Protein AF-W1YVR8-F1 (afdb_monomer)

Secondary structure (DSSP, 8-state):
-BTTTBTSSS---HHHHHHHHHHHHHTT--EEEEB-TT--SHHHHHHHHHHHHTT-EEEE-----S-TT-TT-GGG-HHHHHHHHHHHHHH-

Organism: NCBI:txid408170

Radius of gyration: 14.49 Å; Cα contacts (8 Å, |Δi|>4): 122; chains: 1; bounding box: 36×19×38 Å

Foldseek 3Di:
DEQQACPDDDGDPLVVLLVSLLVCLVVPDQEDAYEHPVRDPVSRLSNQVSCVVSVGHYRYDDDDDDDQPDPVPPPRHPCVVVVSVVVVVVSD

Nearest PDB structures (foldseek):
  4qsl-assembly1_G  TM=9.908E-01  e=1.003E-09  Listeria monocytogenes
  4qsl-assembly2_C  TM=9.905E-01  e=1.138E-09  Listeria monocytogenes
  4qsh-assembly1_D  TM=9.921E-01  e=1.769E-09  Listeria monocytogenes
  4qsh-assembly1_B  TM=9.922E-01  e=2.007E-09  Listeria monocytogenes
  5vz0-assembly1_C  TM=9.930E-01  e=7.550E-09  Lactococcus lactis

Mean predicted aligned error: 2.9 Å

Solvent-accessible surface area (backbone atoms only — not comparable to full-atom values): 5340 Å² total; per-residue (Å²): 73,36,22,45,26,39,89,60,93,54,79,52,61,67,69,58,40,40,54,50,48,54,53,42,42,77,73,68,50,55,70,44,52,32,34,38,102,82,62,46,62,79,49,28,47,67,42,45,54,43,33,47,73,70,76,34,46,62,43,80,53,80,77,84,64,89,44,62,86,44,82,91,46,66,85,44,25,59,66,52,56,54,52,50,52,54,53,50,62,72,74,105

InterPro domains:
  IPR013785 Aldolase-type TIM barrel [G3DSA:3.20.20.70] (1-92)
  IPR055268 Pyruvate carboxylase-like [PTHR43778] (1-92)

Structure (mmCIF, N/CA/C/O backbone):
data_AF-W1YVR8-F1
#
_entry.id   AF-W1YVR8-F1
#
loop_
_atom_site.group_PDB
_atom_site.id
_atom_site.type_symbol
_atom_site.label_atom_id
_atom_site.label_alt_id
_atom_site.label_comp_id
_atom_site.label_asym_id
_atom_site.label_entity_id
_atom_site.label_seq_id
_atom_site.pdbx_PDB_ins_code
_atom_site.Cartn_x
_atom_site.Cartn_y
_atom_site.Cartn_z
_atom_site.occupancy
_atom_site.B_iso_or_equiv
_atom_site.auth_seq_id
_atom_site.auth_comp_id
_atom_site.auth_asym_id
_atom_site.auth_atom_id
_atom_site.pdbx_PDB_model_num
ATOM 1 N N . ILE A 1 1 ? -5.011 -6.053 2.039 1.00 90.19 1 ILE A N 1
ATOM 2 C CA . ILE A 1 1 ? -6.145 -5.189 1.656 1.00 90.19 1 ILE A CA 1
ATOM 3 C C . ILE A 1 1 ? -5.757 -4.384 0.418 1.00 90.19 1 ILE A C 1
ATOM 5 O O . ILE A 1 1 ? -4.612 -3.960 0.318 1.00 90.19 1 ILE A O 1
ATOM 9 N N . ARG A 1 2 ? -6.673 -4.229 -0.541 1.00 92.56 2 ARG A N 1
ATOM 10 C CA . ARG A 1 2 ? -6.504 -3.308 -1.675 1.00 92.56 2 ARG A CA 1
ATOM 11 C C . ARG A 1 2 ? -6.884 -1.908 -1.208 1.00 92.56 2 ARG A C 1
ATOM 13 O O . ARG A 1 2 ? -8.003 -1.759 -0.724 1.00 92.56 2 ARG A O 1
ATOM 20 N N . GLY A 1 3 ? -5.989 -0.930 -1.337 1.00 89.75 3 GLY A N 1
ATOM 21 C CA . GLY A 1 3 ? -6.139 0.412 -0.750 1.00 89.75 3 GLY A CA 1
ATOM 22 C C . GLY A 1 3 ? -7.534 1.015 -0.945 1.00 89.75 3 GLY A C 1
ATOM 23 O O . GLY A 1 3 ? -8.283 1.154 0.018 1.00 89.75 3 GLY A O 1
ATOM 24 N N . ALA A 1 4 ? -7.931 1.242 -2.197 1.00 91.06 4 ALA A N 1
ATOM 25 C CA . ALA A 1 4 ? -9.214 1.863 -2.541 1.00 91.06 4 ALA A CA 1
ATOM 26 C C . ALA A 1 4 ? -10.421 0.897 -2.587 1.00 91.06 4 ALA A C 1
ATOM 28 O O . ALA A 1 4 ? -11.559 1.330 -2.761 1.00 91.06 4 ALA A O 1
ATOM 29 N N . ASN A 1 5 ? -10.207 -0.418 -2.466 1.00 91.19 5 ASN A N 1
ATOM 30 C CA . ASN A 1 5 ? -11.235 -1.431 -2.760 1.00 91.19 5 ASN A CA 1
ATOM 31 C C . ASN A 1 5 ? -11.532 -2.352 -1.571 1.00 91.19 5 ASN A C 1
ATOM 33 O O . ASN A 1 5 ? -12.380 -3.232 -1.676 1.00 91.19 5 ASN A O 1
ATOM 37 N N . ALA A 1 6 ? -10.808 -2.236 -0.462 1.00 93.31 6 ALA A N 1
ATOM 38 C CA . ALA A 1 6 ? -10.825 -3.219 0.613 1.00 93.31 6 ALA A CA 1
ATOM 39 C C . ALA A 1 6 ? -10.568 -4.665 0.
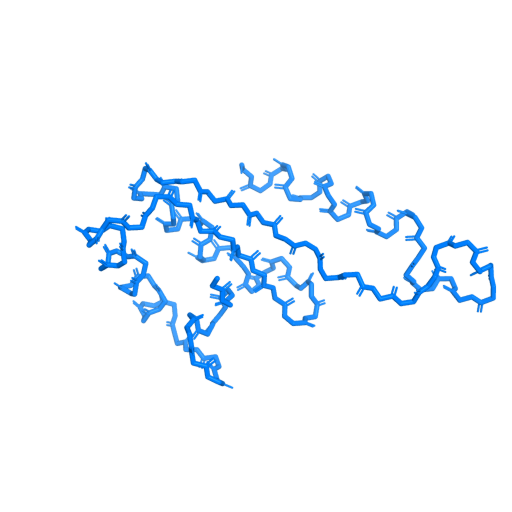115 1.00 93.31 6 ALA A C 1
ATOM 41 O O . ALA A 1 6 ? -9.432 -5.028 -0.212 1.00 93.31 6 ALA A O 1
ATOM 42 N N . VAL A 1 7 ? -11.615 -5.494 0.062 1.00 93.94 7 VAL A N 1
ATOM 43 C CA . VAL A 1 7 ? -11.602 -6.873 -0.473 1.00 93.94 7 VAL A CA 1
ATOM 44 C C . VAL A 1 7 ? -12.445 -7.035 -1.744 1.00 93.94 7 VAL A C 1
ATOM 46 O O . VAL A 1 7 ? -12.586 -8.142 -2.254 1.00 93.94 7 VAL A O 1
ATOM 49 N N . GLY A 1 8 ? -13.015 -5.944 -2
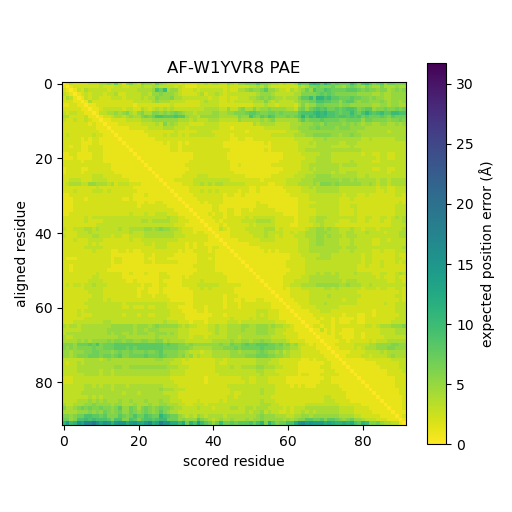.256 1.00 92.69 8 GLY A N 1
ATOM 50 C CA . GLY A 1 8 ? -13.832 -5.944 -3.462 1.00 92.69 8 GLY A CA 1
ATOM 51 C C . GLY A 1 8 ? -13.038 -5.791 -4.759 1.00 92.69 8 GLY A C 1
ATOM 52 O O . GLY A 1 8 ? -11.801 -5.778 -4.800 1.00 92.69 8 GLY A O 1
ATOM 53 N N . TYR A 1 9 ? -13.793 -5.659 -5.849 1.00 90.81 9 TYR A N 1
ATOM 54 C CA . TYR A 1 9 ? -13.274 -5.601 -7.220 1.00 90.81 9 TYR A CA 1
ATOM 55 C C . TYR A 1 9 ? -13.410 -4.219 -7.871 1.00 90.81 9 TYR A C 1
ATOM 57 O O . TYR A 1 9 ? -12.965 -4.035 -8.998 1.00 90.81 9 TYR A O 1
ATOM 65 N N . THR A 1 10 ? -13.977 -3.242 -7.163 1.00 85.88 10 THR A N 1
ATOM 66 C CA . THR A 1 10 ? -14.147 -1.856 -7.626 1.00 85.88 10 THR A CA 1
ATOM 67 C C . THR A 1 10 ? -13.710 -0.891 -6.537 1.00 85.88 10 THR A C 1
ATOM 69 O O . THR A 1 10 ? -13.701 -1.266 -5.363 1.00 85.88 10 THR A O 1
ATOM 72 N N . SER A 1 11 ? -13.319 0.325 -6.913 1.00 89.88 11 SER A N 1
ATOM 73 C CA . SER A 1 11 ? -13.020 1.363 -5.928 1.00 89.88 11 SER A CA 1
ATOM 74 C C . SER A 1 11 ? -14.298 1.727 -5.180 1.00 89.88 11 SER A C 1
ATOM 76 O O . SER A 1 11 ? -15.366 1.840 -5.789 1.00 89.88 11 SER A O 1
ATOM 78 N N . TYR A 1 12 ? -14.192 1.883 -3.867 1.00 93.81 12 TYR A N 1
ATOM 79 C CA . TYR A 1 12 ? -15.288 2.326 -3.017 1.00 93.81 12 TYR A CA 1
ATOM
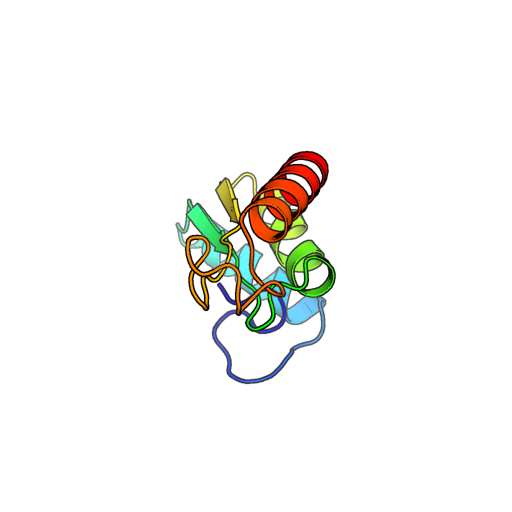 80 C C . TYR A 1 12 ? -14.999 3.729 -2.484 1.00 93.81 12 TYR A C 1
ATOM 82 O O . TYR A 1 12 ? -13.835 4.113 -2.387 1.00 93.81 12 TYR A O 1
ATOM 90 N N . PRO A 1 13 ? -16.036 4.493 -2.105 1.00 95.38 13 PRO A N 1
ATOM 91 C CA . PRO A 1 13 ? -15.835 5.741 -1.384 1.00 95.38 13 PRO A CA 1
ATOM 92 C C . PRO A 1 13 ? -15.072 5.510 -0.070 1.00 95.38 13 PRO A C 1
ATOM 94 O O . PRO A 1 13 ? -15.238 4.473 0.580 1.00 95.38 13 PRO A O 1
ATOM 97 N N . ASP A 1 14 ? -14.286 6.499 0.353 1.00 95.38 14 ASP A N 1
ATOM 98 C CA . ASP A 1 14 ? -13.377 6.401 1.503 1.00 95.38 14 ASP A CA 1
ATOM 99 C C . ASP A 1 14 ? -14.048 5.886 2.779 1.00 95.38 14 ASP A C 1
ATOM 101 O O . ASP A 1 14 ? -13.477 5.082 3.516 1.00 95.38 14 ASP A O 1
ATOM 105 N N . ASN A 1 15 ? -15.288 6.308 3.045 1.00 96.25 15 ASN A N 1
ATOM 106 C CA . ASN A 1 15 ? -16.029 5.890 4.233 1.00 96.25 15 ASN A CA 1
ATOM 107 C C . ASN A 1 15 ? -16.268 4.371 4.278 1.00 96.25 15 ASN A C 1
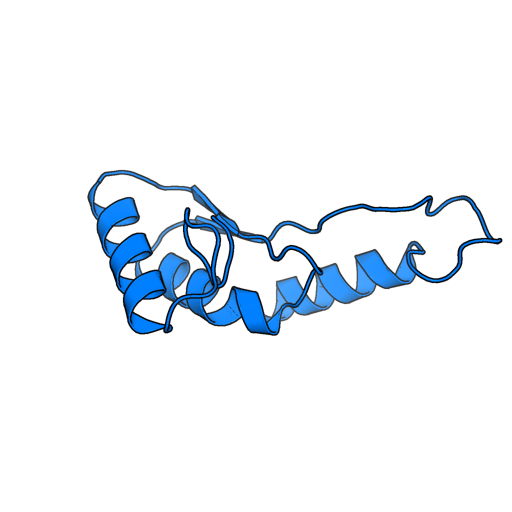
ATOM 109 O O . ASN A 1 15 ? -16.259 3.792 5.363 1.00 96.25 15 ASN A O 1
ATOM 113 N N . VAL A 1 16 ? -16.445 3.715 3.129 1.00 97.44 16 VAL A N 1
ATOM 114 C CA . VAL A 1 16 ? -16.607 2.256 3.047 1.00 97.44 16 VAL A CA 1
ATOM 115 C C . VAL A 1 16 ? -15.300 1.557 3.405 1.00 97.44 16 VAL A C 1
ATOM 117 O O . VAL A 1 16 ? -15.303 0.627 4.212 1.00 97.44 16 VAL A O 1
ATOM 120 N N . VAL A 1 17 ? -14.179 2.028 2.853 1.00 97.06 17 VAL A N 1
ATOM 121 C CA . VAL A 1 17 ? -12.844 1.483 3.146 1.00 97.06 17 VAL A CA 1
ATOM 122 C C . VAL A 1 17 ? -12.523 1.634 4.633 1.00 97.06 17 VAL A C 1
ATOM 124 O O . VAL A 1 17 ? -12.109 0.667 5.276 1.00 97.06 17 VAL A O 1
ATOM 127 N N . ARG A 1 18 ? -12.796 2.813 5.205 1.00 97.88 18 ARG A N 1
ATOM 128 C CA . ARG A 1 18 ? -12.565 3.081 6.628 1.00 97.88 18 ARG A CA 1
ATOM 129 C C . ARG A 1 18 ? -13.385 2.162 7.530 1.00 97.88 18 ARG A C 1
ATOM 131 O O . ARG A 1 18 ? -12.837 1.506 8.411 1.00 97.88 18 ARG A O 1
ATOM 138 N N . GLN A 1 19 ? -14.686 2.047 7.265 1.00 98.06 19 GLN A N 1
ATOM 139 C CA . GLN A 1 19 ? -15.576 1.161 8.023 1.00 98.06 19 GLN A CA 1
ATOM 140 C C . GLN A 1 19 ? -15.145 -0.306 7.938 1.00 98.06 19 GLN A C 1
ATOM 142 O O . GLN A 1 19 ? -15.195 -1.025 8.936 1.00 98.06 19 GLN A O 1
ATOM 147 N N . PHE A 1 20 ? -14.677 -0.757 6.771 1.00 98.25 20 PHE A N 1
ATOM 148 C CA . PHE A 1 20 ? -14.144 -2.107 6.627 1.00 98.25 20 PHE A CA 1
ATOM 149 C C . PHE A 1 20 ? -12.934 -2.337 7.542 1.00 98.25 20 PHE A C 1
ATOM 151 O O . PHE A 1 20 ? -12.897 -3.335 8.260 1.00 98.25 20 PHE A O 1
ATOM 158 N N . ILE A 1 21 ? -11.972 -1.410 7.555 1.00 98.25 21 ILE A N 1
ATOM 159 C CA . ILE A 1 21 ? -10.758 -1.517 8.378 1.00 98.25 21 ILE A CA 1
ATOM 160 C C . ILE A 1 21 ? -11.102 -1.491 9.870 1.00 98.25 21 ILE A C 1
ATOM 162 O O . ILE A 1 21 ? -10.612 -2.339 10.612 1.00 98.25 21 ILE A O 1
ATOM 166 N N . GLN A 1 22 ? -12.004 -0.604 10.301 1.00 98.38 22 GLN A N 1
ATOM 167 C CA . GLN A 1 22 ? -12.498 -0.550 11.683 1.00 98.38 22 GLN A CA 1
ATOM 168 C C . GLN A 1 22 ? -13.076 -1.892 12.133 1.00 98.38 22 GLN A C 1
ATOM 170 O O . GLN A 1 22 ? -12.714 -2.424 13.183 1.00 98.38 22 GLN A O 1
ATOM 175 N N . ARG A 1 23 ? -13.956 -2.481 11.313 1.00 98.38 23 ARG A N 1
ATOM 176 C CA . ARG A 1 23 ? -14.554 -3.786 11.610 1.00 98.38 23 ARG A CA 1
ATOM 177 C C . ARG A 1 23 ? -13.507 -4.892 11.597 1.00 98.38 23 ARG A C 1
ATOM 179 O O . ARG A 1 23 ? -13.512 -5.718 12.501 1.00 98.38 23 ARG A O 1
ATOM 186 N N . ALA A 1 24 ? -12.609 -4.909 10.621 1.00 98.25 24 ALA A N 1
ATOM 187 C CA . ALA A 1 24 ? -11.541 -5.896 10.535 1.00 98.25 24 ALA A CA 1
ATOM 188 C C . ALA A 1 24 ? -10.621 -5.863 11.770 1.00 98.25 24 ALA A C 1
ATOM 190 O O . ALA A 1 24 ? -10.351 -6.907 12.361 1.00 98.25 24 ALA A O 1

____

[TASK DETAILS]: From the records above, extract the lines from the one holding "ATOM 33 O O" through the one holding "ATOM 41 O O", word for word; omit the pictures.

[EXPECTED OUTPUT]:
ATOM 33 O O . ASN A 1 5 ? -12.380 -3.232 -1.676 1.00 91.19 5 ASN A O 1
ATOM 37 N N . ALA A 1 6 ? -10.808 -2.236 -0.462 1.00 93.31 6 ALA A N 1
ATOM 38 C CA . ALA A 1 6 ? -10.825 -3.219 0.613 1.00 93.31 6 ALA A CA 1
ATOM 39 C C . ALA A 1 6 ? -10.568 -4.665 0.
115 1.00 93.31 6 ALA A C 1
ATOM 41 O O . ALA A 1 6 ? -9.432 -5.028 -0.212 1.00 93.31 6 ALA A O 1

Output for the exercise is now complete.